[BFCL] add support for microsoft/Phi-4-mini-instruct #967

RobotSail · 2025-03-29T19:48:42Z

This PR introduces support for the newly-released Phi-4-mini-instruct model from Microsoft:

Phi-4-mini-instruct

The results for this were initially evaluated against f81063; however, the model had a few issues so this PR was developed after rebasing on top of d0299e.
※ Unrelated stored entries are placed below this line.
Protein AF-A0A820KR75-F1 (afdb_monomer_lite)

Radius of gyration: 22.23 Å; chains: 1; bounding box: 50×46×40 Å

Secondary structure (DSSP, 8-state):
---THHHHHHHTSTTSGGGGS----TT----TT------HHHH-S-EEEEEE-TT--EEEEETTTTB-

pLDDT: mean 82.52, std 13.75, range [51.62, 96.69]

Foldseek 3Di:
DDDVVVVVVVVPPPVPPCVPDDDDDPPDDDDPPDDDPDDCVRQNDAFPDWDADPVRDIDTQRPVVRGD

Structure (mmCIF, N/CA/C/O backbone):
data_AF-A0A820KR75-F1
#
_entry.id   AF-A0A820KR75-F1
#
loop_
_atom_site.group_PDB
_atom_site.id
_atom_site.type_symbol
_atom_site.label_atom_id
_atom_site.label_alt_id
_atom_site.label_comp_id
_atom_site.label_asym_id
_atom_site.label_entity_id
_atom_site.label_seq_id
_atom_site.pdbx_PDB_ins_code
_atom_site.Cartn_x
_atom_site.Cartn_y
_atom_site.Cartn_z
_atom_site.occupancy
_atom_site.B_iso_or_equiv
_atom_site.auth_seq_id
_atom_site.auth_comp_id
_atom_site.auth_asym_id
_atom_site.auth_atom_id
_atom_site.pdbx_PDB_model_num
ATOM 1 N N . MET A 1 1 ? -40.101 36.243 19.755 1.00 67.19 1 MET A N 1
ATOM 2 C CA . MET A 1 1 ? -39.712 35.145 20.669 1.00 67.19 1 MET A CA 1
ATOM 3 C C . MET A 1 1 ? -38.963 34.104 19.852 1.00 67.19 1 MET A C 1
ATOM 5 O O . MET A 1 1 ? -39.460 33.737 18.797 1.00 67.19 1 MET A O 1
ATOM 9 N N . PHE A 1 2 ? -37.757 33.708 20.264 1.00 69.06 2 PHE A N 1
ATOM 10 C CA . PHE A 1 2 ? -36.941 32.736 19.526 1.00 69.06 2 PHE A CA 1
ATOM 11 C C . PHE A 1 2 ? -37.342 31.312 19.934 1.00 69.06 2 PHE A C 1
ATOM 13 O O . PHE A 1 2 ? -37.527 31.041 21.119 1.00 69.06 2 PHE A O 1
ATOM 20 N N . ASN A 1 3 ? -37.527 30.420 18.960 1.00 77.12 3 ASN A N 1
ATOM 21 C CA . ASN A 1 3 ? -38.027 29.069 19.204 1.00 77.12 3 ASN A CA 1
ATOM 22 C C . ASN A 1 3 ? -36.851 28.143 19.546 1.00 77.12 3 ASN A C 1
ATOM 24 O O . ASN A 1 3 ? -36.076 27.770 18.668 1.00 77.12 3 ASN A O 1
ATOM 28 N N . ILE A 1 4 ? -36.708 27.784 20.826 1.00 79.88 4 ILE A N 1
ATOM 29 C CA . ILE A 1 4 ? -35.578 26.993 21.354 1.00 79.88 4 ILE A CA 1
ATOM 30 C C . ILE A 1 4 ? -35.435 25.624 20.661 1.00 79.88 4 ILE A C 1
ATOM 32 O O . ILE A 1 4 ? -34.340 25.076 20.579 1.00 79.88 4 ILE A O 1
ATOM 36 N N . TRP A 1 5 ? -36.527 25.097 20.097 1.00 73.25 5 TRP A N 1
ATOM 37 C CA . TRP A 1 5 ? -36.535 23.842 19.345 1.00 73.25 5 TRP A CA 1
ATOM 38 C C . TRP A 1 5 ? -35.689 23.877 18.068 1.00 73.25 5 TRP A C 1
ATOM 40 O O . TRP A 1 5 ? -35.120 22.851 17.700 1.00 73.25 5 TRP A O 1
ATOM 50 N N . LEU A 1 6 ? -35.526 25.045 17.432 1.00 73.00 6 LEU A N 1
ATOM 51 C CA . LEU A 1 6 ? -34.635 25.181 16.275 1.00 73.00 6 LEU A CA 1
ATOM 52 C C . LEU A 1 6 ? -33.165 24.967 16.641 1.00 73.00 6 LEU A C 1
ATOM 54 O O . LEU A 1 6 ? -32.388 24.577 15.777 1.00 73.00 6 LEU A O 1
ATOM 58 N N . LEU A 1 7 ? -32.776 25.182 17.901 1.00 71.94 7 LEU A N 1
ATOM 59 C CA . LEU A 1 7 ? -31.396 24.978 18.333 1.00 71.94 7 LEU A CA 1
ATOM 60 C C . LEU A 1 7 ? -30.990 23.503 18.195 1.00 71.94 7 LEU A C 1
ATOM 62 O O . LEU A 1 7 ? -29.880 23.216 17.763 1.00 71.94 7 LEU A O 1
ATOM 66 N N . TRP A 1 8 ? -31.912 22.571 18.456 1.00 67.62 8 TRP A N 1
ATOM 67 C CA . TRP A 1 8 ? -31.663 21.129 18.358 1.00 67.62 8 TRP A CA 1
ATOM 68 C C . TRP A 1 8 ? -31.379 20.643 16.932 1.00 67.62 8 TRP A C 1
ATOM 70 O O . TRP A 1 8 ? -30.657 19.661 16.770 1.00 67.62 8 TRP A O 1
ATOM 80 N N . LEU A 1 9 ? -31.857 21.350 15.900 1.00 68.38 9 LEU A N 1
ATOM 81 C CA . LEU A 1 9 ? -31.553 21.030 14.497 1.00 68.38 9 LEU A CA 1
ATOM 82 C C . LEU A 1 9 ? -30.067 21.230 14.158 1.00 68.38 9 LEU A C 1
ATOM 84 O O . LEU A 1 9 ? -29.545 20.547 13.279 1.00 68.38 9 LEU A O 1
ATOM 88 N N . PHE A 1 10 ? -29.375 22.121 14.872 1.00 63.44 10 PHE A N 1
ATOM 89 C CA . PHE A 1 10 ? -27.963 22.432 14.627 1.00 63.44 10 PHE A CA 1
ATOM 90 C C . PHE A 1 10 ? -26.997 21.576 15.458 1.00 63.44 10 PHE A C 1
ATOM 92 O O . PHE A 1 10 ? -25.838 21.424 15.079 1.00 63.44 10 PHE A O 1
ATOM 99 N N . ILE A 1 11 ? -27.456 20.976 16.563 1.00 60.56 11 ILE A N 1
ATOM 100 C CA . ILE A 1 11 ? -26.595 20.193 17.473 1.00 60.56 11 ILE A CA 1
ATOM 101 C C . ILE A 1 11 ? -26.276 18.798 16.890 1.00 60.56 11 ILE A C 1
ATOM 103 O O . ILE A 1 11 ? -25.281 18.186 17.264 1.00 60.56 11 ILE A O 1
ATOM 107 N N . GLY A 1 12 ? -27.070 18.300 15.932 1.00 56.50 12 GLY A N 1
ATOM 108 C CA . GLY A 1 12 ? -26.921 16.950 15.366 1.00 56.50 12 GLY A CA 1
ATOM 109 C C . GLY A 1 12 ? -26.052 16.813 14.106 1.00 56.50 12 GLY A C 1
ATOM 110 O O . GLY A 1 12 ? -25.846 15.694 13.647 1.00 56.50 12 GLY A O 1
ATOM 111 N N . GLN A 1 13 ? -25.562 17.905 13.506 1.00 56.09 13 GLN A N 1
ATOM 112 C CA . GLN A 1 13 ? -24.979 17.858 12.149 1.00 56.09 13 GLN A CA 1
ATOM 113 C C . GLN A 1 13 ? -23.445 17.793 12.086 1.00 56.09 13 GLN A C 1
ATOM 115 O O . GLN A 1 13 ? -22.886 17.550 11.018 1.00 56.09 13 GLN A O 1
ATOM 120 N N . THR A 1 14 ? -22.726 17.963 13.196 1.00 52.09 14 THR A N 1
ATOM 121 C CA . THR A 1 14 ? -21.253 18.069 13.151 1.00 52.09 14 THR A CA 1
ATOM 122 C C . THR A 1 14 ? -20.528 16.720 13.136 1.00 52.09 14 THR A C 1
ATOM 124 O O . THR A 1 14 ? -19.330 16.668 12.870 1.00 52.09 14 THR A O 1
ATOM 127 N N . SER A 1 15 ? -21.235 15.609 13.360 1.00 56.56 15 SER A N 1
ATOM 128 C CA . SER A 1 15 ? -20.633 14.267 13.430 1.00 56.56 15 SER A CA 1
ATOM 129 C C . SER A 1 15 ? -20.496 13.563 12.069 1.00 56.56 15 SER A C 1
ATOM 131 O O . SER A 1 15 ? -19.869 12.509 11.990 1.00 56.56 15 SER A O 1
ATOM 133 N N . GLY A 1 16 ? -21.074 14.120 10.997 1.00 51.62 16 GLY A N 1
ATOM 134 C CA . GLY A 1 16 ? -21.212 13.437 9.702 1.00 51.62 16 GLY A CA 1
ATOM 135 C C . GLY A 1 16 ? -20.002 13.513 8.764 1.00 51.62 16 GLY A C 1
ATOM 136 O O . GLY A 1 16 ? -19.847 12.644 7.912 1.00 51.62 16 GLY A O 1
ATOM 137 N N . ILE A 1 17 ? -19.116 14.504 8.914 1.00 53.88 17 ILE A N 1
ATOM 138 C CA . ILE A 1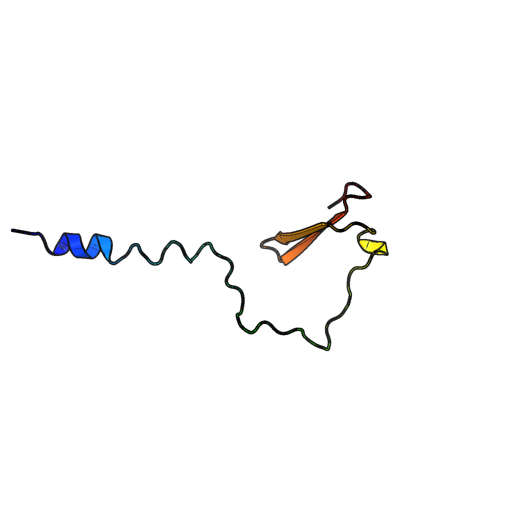 17 ? -18.002 14.700 7.962 1.00 53.88 17 ILE A CA 1
ATOM 139 C C . ILE A 1 17 ? -16.856 13.700 8.204 1.00 53.88 17 ILE A C 1
ATOM 141 O O . ILE A 1 17 ? -16.175 13.294 7.268 1.00 53.88 17 ILE A O 1
ATOM 145 N N . ALA A 1 18 ? -16.668 13.232 9.442 1.00 58.78 18 ALA A N 1
ATOM 146 C CA . ALA A 1 18 ? -15.562 12.339 9.799 1.00 58.78 18 ALA A CA 1
ATOM 147 C C . ALA A 1 18 ? -15.836 10.842 9.548 1.00 58.78 18 ALA A C 1
ATOM 149 O O . ALA A 1 18 ? -14.915 10.037 9.664 1.00 58.78 18 ALA A O 1
ATOM 150 N N . TYR A 1 19 ? -17.073 10.438 9.223 1.00 57.69 19 TYR A N 1
ATOM 151 C CA . TYR A 1 19 ? -17.399 9.017 9.014 1.00 57.69 19 TYR A CA 1
ATOM 152 C C . TYR A 1 19 ? -16.871 8.468 7.678 1.00 57.69 19 TYR A C 1
ATOM 154 O O . TYR A 1 19 ? -16.644 7.270 7.549 1.00 57.69 19 TYR A O 1
ATOM 162 N N . ILE A 1 20 ? -16.633 9.348 6.703 1.00 60.00 20 ILE A N 1
ATOM 163 C CA . ILE A 1 20 ? -16.150 9.003 5.355 1.00 60.00 20 ILE A CA 1
ATOM 164 C C . ILE A 1 20 ? -14.622 9.103 5.215 1.00 60.00 20 ILE A C 1
ATOM 166 O O . ILE A 1 20 ? -14.087 8.830 4.144 1.00 60.00 20 ILE A O 1
ATOM 170 N N . LEU A 1 21 ? -13.908 9.479 6.282 1.00 72.31 21 LEU A N 1
ATOM 171 C CA . LEU A 1 21 ? -12.448 9.558 6.280 1.00 72.31 21 LEU A CA 1
ATOM 172 C C . LEU A 1 21 ? -11.839 8.243 6.804 1.00 72.31 21 LEU A C 1
ATOM 174 O O . LEU A 1 21 ? -12.272 7.760 7.856 1.00 72.31 21 LEU A O 1
ATOM 178 N N . PRO A 1 22 ? -10.805 7.680 6.148 1.00 70.50 22 PRO A N 1
ATOM 179 C CA . PRO A 1 22 ? -10.058 6.557 6.700 1.00 70.50 22 PRO A CA 1
ATOM 180 C C . PRO A 1 22 ? -9.504 6.915 8.083 1.00 70.50 22 PRO A C 1
ATOM 182 O O . PRO A 1 22 ? -8.784 7.902 8.249 1.00 70.50 22 PRO A O 1
ATOM 185 N N . LYS A 1 23 ? -9.830 6.109 9.096 1.00 76.69 23 LYS A N 1
ATOM 186 C CA . LYS A 1 23 ? -9.259 6.262 10.437 1.00 76.69 23 LYS A CA 1
ATOM 187 C C . LYS A 1 23 ? -7.891 5.595 10.471 1.00 76.69 23 LYS A C 1
ATOM 189 O O . LYS A 1 23 ? -7.790 4.390 10.686 1.00 76.69 23 LYS A O 1
ATOM 194 N N . PHE A 1 24 ? -6.839 6.375 10.259 1.00 77.00 24 PHE A N 1
ATOM 195 C CA . PHE A 1 24 ? -5.476 5.898 10.468 1.00 77.00 24 PHE A CA 1
ATOM 196 C C . PHE A 1 24 ? -5.175 5.783 11.968 1.00 77.00 24 PHE A C 1
ATOM 198 O O . PHE A 1 24 ? -5.479 6.690 12.745 1.00 77.00 24 PHE A O 1
ATOM 205 N N . CYS A 1 25 ? -4.563 4.673 12.389 1.00 85.62 25 CYS A N 1
ATOM 206 C CA . CYS A 1 25 ? -4.035 4.549 13.747 1.00 85.62 25 CYS A CA 1
ATOM 207 C C . CYS A 1 25 ? -2.846 5.500 13.921 1.00 85.62 25 CYS A C 1
ATOM 209 O O . CYS A 1 25 ? -1.833 5.343 13.244 1.00 85.62 25 CYS A O 1
ATOM 211 N N . ALA A 1 26 ? -2.941 6.437 14.870 1.00 89.19 26 ALA A N 1
ATOM 212 C CA . ALA A 1 26 ? -1.866 7.391 15.167 1.00 89.19 26 ALA A CA 1
ATOM 213 C C . ALA A 1 26 ? -0.549 6.705 15.584 1.00 89.19 26 ALA A C 1
ATOM 215 O O . ALA A 1 26 ? 0.529 7.221 15.312 1.00 89.19 26 ALA A O 1
ATOM 216 N N . ASN A 1 27 ? -0.644 5.516 16.187 1.00 91.12 27 ASN A N 1
ATOM 217 C CA . ASN A 1 27 ? 0.497 4.722 16.641 1.00 91.12 27 ASN A CA 1
ATOM 218 C C . ASN A 1 27 ? 0.651 3.439 15.810 1.00 91.12 27 ASN A C 1
ATOM 220 O O . ASN A 1 27 ? 0.979 2.389 16.358 1.00 91.12 27 ASN A O 1
ATOM 224 N N . ALA A 1 28 ? 0.350 3.483 14.508 1.00 90.00 28 ALA A N 1
ATOM 225 C CA . ALA A 1 28 ? 0.618 2.347 13.631 1.00 90.00 28 ALA A CA 1
ATOM 226 C C . ALA A 1 28 ? 2.122 2.017 13.658 1.00 90.00 28 ALA A C 1
ATOM 228 O O . ALA A 1 28 ? 2.958 2.868 13.354 1.00 90.00 28 ALA A O 1
ATOM 229 N N . THR A 1 29 ? 2.464 0.787 14.040 1.00 93.44 29 THR A N 1
ATOM 230 C CA . THR A 1 29 ? 3.844 0.294 14.075 1.00 93.44 29 THR A CA 1
ATOM 231 C C . THR A 1 29 ? 4.022 -0.862 13.103 1.00 93.44 29 THR A C 1
ATOM 233 O O . THR A 1 29 ? 3.098 -1.633 12.838 1.00 93.44 29 THR A O 1
ATOM 236 N N . TRP A 1 30 ? 5.230 -0.985 12.557 1.00 89.88 30 TRP A N 1
ATOM 237 C CA . TRP A 1 30 ? 5.596 -2.137 11.743 1.00 89.88 30 TRP A CA 1
ATOM 238 C C . TRP A 1 30 ? 5.703 -3.389 12.609 1.00 89.88 30 TRP A C 1
ATOM 240 O O . TRP A 1 30 ? 6.367 -3.381 13.645 1.00 89.88 30 TRP A O 1
ATOM 250 N N . ASN A 1 31 ? 5.088 -4.481 12.156 1.00 92.94 31 ASN A N 1
ATOM 251 C CA . ASN A 1 31 ? 5.335 -5.793 12.737 1.00 92.94 31 ASN A CA 1
ATOM 252 C C . ASN A 1 31 ? 6.738 -6.267 12.305 1.00 92.94 31 ASN A C 1
ATOM 254 O O . ASN A 1 31 ? 6.949 -6.461 11.106 1.00 92.94 31 ASN A O 1
ATOM 258 N N . PRO A 1 32 ? 7.688 -6.493 13.232 1.00 93.19 32 PRO A N 1
ATOM 259 C CA . PRO A 1 32 ? 9.033 -6.947 12.878 1.00 93.19 32 PRO A CA 1
ATOM 260 C C . PRO A 1 32 ? 9.061 -8.361 12.275 1.00 93.19 32 PRO A C 1
ATOM 262 O O . PRO A 1 32 ? 10.040 -8.723 11.633 1.00 93.19 32 PRO A O 1
ATOM 265 N N . ALA A 1 33 ? 7.997 -9.151 12.451 1.00 96.62 33 ALA A N 1
ATOM 266 C CA . ALA A 1 33 ? 7.824 -10.470 11.842 1.00 96.62 33 ALA A CA 1
ATOM 267 C C . ALA A 1 33 ? 7.032 -10.431 10.516 1.00 96.62 33 ALA A C 1
ATOM 269 O O . ALA A 1 33 ? 6.554 -11.468 10.055 1.00 96.62 33 ALA A O 1
ATOM 270 N N . ALA A 1 34 ? 6.830 -9.250 9.919 1.00 93.56 34 ALA A N 1
ATOM 271 C CA . ALA A 1 34 ? 6.159 -9.127 8.627 1.00 93.56 34 ALA A CA 1
ATOM 272 C C . ALA A 1 34 ? 6.935 -9.844 7.504 1.00 93.56 34 ALA A C 1
ATOM 274 O O . ALA A 1 34 ? 8.159 -9.956 7.538 1.00 93.56 34 ALA A O 1
ATOM 275 N N . ILE A 1 35 ? 6.207 -10.298 6.482 1.00 94.38 35 ILE A N 1
ATOM 276 C CA . ILE A 1 35 ? 6.767 -10.971 5.303 1.00 94.38 35 ILE A CA 1
ATOM 277 C C . ILE A 1 35 ? 6.703 -10.074 4.065 1.00 94.38 35 ILE A C 1
ATOM 279 O O . ILE A 1 35 ? 5.833 -9.213 3.944 1.00 94.38 35 ILE A O 1
ATOM 283 N N . THR A 1 36 ? 7.5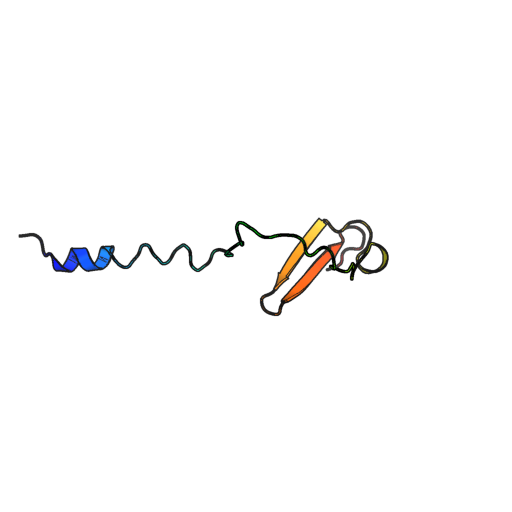93 -10.326 3.106 1.00 91.62 36 THR A N 1
ATOM 284 C CA . THR A 1 36 ? 7.475 -9.783 1.746 1.00 91.62 36 THR A CA 1
ATOM 285 C C . THR A 1 36 ? 6.704 -10.783 0.893 1.00 91.62 36 THR A C 1
ATOM 287 O O . THR A 1 36 ? 7.203 -11.876 0.639 1.00 91.62 36 THR A O 1
ATOM 290 N N . PHE A 1 37 ? 5.493 -10.429 0.465 1.00 91.19 37 PHE A N 1
ATOM 291 C CA . PHE A 1 37 ? 4.661 -11.301 -0.376 1.00 91.19 37 PHE A CA 1
ATOM 292 C C . PHE A 1 37 ? 4.719 -10.939 -1.868 1.00 91.19 37 PHE A C 1
ATOM 294 O O . PHE A 1 37 ? 4.329 -11.744 -2.707 1.00 91.19 37 PHE A O 1
ATOM 301 N N . ALA A 1 38 ? 5.213 -9.743 -2.199 1.00 91.88 38 ALA A N 1
ATOM 302 C CA . ALA A 1 38 ? 5.327 -9.252 -3.563 1.00 91.88 38 ALA A CA 1
ATOM 303 C C . ALA A 1 38 ? 6.634 -8.463 -3.744 1.00 91.88 38 ALA A C 1
ATOM 305 O O . ALA A 1 38 ? 7.062 -7.730 -2.852 1.00 91.88 38 ALA A O 1
ATOM 306 N N . ASN A 1 39 ? 7.287 -8.641 -4.889 1.00 92.88 39 ASN A N 1
ATOM 307 C CA . ASN A 1 39 ? 8.556 -8.017 -5.256 1.00 92.88 39 ASN A CA 1
ATOM 308 C C . ASN A 1 39 ? 8.550 -7.598 -6.738 1.00 92.88 39 ASN A C 1
ATOM 310 O O . ASN A 1 39 ? 7.538 -7.700 -7.430 1.00 92.88 39 ASN A O 1
ATOM 314 N N . ASN A 1 40 ? 9.693 -7.162 -7.262 1.00 91.50 40 ASN A N 1
ATOM 315 C CA . ASN A 1 40 ? 9.785 -6.720 -8.653 1.00 91.50 40 ASN A CA 1
ATOM 316 C C . ASN A 1 40 ? 9.509 -7.825 -9.691 1.00 91.50 40 ASN A C 1
ATOM 318 O O . ASN A 1 40 ? 9.240 -7.509 -10.844 1.00 91.50 40 ASN A O 1
ATOM 322 N N . ILE A 1 41 ? 9.589 -9.102 -9.310 1.00 91.81 41 ILE A N 1
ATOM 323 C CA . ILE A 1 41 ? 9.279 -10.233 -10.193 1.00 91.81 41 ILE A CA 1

The results obtained from this model are as follows:

+--------+----------------------------------------+---------------+--------------------+---------------------+------------+------------------+-------------+---------------+
|   Rank | Model                                  | Overall Acc   | Non-Live AST Acc   | Non-Live Exec Acc   | Live Acc   | Multi Turn Acc   | Relevance   | Irrelevance   |
+========+========================================+===============+====================+=====================+============+==================+=============+===============+
|      1 | Phi-4-mini-instruct (Function Calling) | 31.02%        | 2.92%              | 63.63%              | 53.84%     | 0.00%            | 38.89%      | 90.39%        |
+--------+----------------------------------------+---------------+--------------------+---------------------+------------+------------------+-------------+---------------+

Note: It seems like Phi-4-mini-instruct on vLLM currently has a bug with batched inference when using vLLM==0.7.3 and torch==2.5.1. This PR tested results using vLLM==0.7.3 and torch==2.6.0 which seemed to work fine.

HuanzhiMao

Thanks a lot for the PR @RobotSail !

I made a few changes to the parsing logics in phi_fc.py. Namely, Phi-4-mini-instruct-FC is not doing a great job in instruction following. I think the lack of an official function calling guide for phi models might be causing all these troubles :/

Improve handling of parallel tool call scenario. Sometimes the model will give the parallel calls without wrapping them in a list, (like {\"name\": \"calculate_sales_tax\", \"arguments\": {\"purchase_amount\": 30.45, \"city\": \"Chicago\", \"state\": \"Illinois\"}}, {\"name\": \"calculate_sales_tax\", \"arguments\": {\"purchase_amount\": 52.33, \"city\": \"Sacramento\", \"state\": \"California\"}}, {\"name\": \"calculate_sales_tax\", \"arguments\": {\"purchase_amount\": 11.23, \"city\": \"Portland\", \"state\": \"Oregon\"}}).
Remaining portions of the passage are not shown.